*** Begin section ***

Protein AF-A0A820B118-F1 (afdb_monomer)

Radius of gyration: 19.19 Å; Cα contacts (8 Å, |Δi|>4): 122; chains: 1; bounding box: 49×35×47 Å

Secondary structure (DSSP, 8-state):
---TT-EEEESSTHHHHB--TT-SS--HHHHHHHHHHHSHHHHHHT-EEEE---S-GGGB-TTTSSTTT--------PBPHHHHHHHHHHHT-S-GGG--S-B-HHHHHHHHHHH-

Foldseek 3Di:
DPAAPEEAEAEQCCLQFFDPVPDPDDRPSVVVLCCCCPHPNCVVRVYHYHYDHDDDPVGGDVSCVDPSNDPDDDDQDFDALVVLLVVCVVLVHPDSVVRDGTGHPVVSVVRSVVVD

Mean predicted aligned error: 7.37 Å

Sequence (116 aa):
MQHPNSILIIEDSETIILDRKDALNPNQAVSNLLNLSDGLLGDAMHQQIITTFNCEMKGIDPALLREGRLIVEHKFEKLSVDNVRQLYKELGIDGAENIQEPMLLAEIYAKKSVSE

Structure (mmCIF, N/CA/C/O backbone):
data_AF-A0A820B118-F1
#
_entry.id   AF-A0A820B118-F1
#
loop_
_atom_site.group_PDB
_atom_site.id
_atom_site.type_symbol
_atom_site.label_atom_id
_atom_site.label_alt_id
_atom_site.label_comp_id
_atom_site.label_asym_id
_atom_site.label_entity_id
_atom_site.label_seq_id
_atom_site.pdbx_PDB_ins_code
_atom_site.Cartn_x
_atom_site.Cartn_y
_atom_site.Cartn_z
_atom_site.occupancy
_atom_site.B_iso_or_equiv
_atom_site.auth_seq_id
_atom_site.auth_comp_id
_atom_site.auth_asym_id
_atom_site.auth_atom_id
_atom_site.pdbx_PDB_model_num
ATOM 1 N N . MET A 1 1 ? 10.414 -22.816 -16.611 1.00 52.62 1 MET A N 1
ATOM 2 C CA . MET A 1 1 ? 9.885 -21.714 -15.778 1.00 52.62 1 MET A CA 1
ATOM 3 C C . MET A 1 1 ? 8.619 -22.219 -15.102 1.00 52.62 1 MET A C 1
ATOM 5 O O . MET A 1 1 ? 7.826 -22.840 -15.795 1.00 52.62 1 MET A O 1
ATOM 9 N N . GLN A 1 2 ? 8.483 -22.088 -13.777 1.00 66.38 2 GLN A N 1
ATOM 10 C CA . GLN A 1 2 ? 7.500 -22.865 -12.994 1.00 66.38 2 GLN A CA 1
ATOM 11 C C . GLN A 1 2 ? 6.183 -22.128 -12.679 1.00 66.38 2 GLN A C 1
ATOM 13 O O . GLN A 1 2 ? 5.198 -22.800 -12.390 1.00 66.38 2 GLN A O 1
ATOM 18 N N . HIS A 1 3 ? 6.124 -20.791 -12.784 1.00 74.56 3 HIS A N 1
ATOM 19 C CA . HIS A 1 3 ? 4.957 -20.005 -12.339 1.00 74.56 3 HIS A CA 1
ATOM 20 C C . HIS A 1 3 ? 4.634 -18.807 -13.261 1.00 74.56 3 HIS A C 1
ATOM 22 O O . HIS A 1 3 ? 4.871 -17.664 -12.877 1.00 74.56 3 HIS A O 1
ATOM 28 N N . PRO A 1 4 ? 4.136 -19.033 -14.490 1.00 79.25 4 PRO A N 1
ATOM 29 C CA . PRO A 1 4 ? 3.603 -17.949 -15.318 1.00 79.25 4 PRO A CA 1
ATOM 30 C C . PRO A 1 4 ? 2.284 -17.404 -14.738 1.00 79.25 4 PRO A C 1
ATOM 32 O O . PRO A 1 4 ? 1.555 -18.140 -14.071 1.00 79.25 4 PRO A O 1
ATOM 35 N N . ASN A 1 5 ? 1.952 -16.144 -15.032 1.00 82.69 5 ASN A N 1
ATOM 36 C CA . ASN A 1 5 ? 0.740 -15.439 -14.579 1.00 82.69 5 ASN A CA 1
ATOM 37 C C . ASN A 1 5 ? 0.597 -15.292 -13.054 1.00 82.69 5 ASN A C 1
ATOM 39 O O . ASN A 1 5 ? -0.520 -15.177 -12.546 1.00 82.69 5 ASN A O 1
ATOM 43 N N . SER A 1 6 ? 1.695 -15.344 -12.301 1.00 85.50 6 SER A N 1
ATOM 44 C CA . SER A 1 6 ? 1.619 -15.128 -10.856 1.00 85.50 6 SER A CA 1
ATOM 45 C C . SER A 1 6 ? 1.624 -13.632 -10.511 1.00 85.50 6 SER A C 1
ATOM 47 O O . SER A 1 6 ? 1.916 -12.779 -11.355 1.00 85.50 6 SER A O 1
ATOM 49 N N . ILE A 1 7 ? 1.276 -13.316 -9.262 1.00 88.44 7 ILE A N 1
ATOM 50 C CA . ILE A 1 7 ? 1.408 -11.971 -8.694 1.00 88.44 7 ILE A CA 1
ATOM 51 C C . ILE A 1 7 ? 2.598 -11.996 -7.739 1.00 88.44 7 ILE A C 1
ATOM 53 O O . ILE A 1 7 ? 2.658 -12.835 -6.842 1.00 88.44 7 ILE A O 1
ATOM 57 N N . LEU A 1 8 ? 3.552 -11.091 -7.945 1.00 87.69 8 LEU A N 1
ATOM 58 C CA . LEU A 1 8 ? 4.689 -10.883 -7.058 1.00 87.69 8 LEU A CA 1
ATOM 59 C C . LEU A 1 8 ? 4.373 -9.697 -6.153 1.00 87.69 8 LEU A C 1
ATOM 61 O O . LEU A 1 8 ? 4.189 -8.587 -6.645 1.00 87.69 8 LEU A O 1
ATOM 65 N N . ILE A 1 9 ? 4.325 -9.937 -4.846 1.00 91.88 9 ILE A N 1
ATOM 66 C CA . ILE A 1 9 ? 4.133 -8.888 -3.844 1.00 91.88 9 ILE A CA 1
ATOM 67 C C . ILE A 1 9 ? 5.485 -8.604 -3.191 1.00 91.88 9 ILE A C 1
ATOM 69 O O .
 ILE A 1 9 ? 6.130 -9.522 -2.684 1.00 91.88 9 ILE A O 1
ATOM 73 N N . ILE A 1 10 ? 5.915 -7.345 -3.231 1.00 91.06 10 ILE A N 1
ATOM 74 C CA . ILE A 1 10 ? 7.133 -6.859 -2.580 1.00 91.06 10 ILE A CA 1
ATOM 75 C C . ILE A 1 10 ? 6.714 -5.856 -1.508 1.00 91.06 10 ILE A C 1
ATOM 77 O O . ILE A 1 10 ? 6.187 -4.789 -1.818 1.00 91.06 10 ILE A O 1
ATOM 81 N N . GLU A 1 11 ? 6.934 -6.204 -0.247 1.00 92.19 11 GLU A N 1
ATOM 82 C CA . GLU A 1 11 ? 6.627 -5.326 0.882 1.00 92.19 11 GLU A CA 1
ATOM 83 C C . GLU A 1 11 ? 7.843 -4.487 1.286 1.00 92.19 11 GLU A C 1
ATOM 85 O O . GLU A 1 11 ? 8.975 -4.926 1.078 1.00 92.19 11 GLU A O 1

*** End section ***

_TASK OBJECTIVE:_ Would you copy out exactly the lines from the one holding "ATOM 67 C C" through the end of the entries above, both ends included?

_EXERCISE RESULT:_
ATOM 67 C C . ILE A 1 9 ? 5.485 -8.604 -3.191 1.00 91.88 9 ILE A C 1
ATOM 69 O O .
 ILE A 1 9 ? 6.130 -9.522 -2.684 1.00 91.88 9 ILE A O 1
ATOM 73 N N . ILE A 1 10 ? 5.915 -7.345 -3.231 1.00 91.06 10 ILE A N 1
ATOM 74 C CA . ILE A 1 10 ? 7.133 -6.859 -2.580 1.00 91.06 10 ILE A CA 1
ATOM 75 C C . ILE A 1 10 ? 6.714 -5.856 -1.508 1.00 91.06 10 ILE A C 1
ATOM 77 O O . ILE A 1 10 ? 6.187 -4.789 -1.818 1.00 91.06 10 ILE A O 1
ATOM 81 N N . GLU A 1 11 ? 6.934 -6.204 -0.247 1.00 92.19 11 GLU A N 1
ATOM 82 C CA . GLU A 1 11 ? 6.627 -5.326 0.882 1.00 92.19 11 GLU A CA 1
ATOM 83 C C . GLU A 1 11 ? 7.843 -4.487 1.286 1.00 92.19 11 GLU A C 1
ATOM 85 O O . GLU A 1 11 ? 8.975 -4.926 1.078 1.00 92.19 11 GLU A O 1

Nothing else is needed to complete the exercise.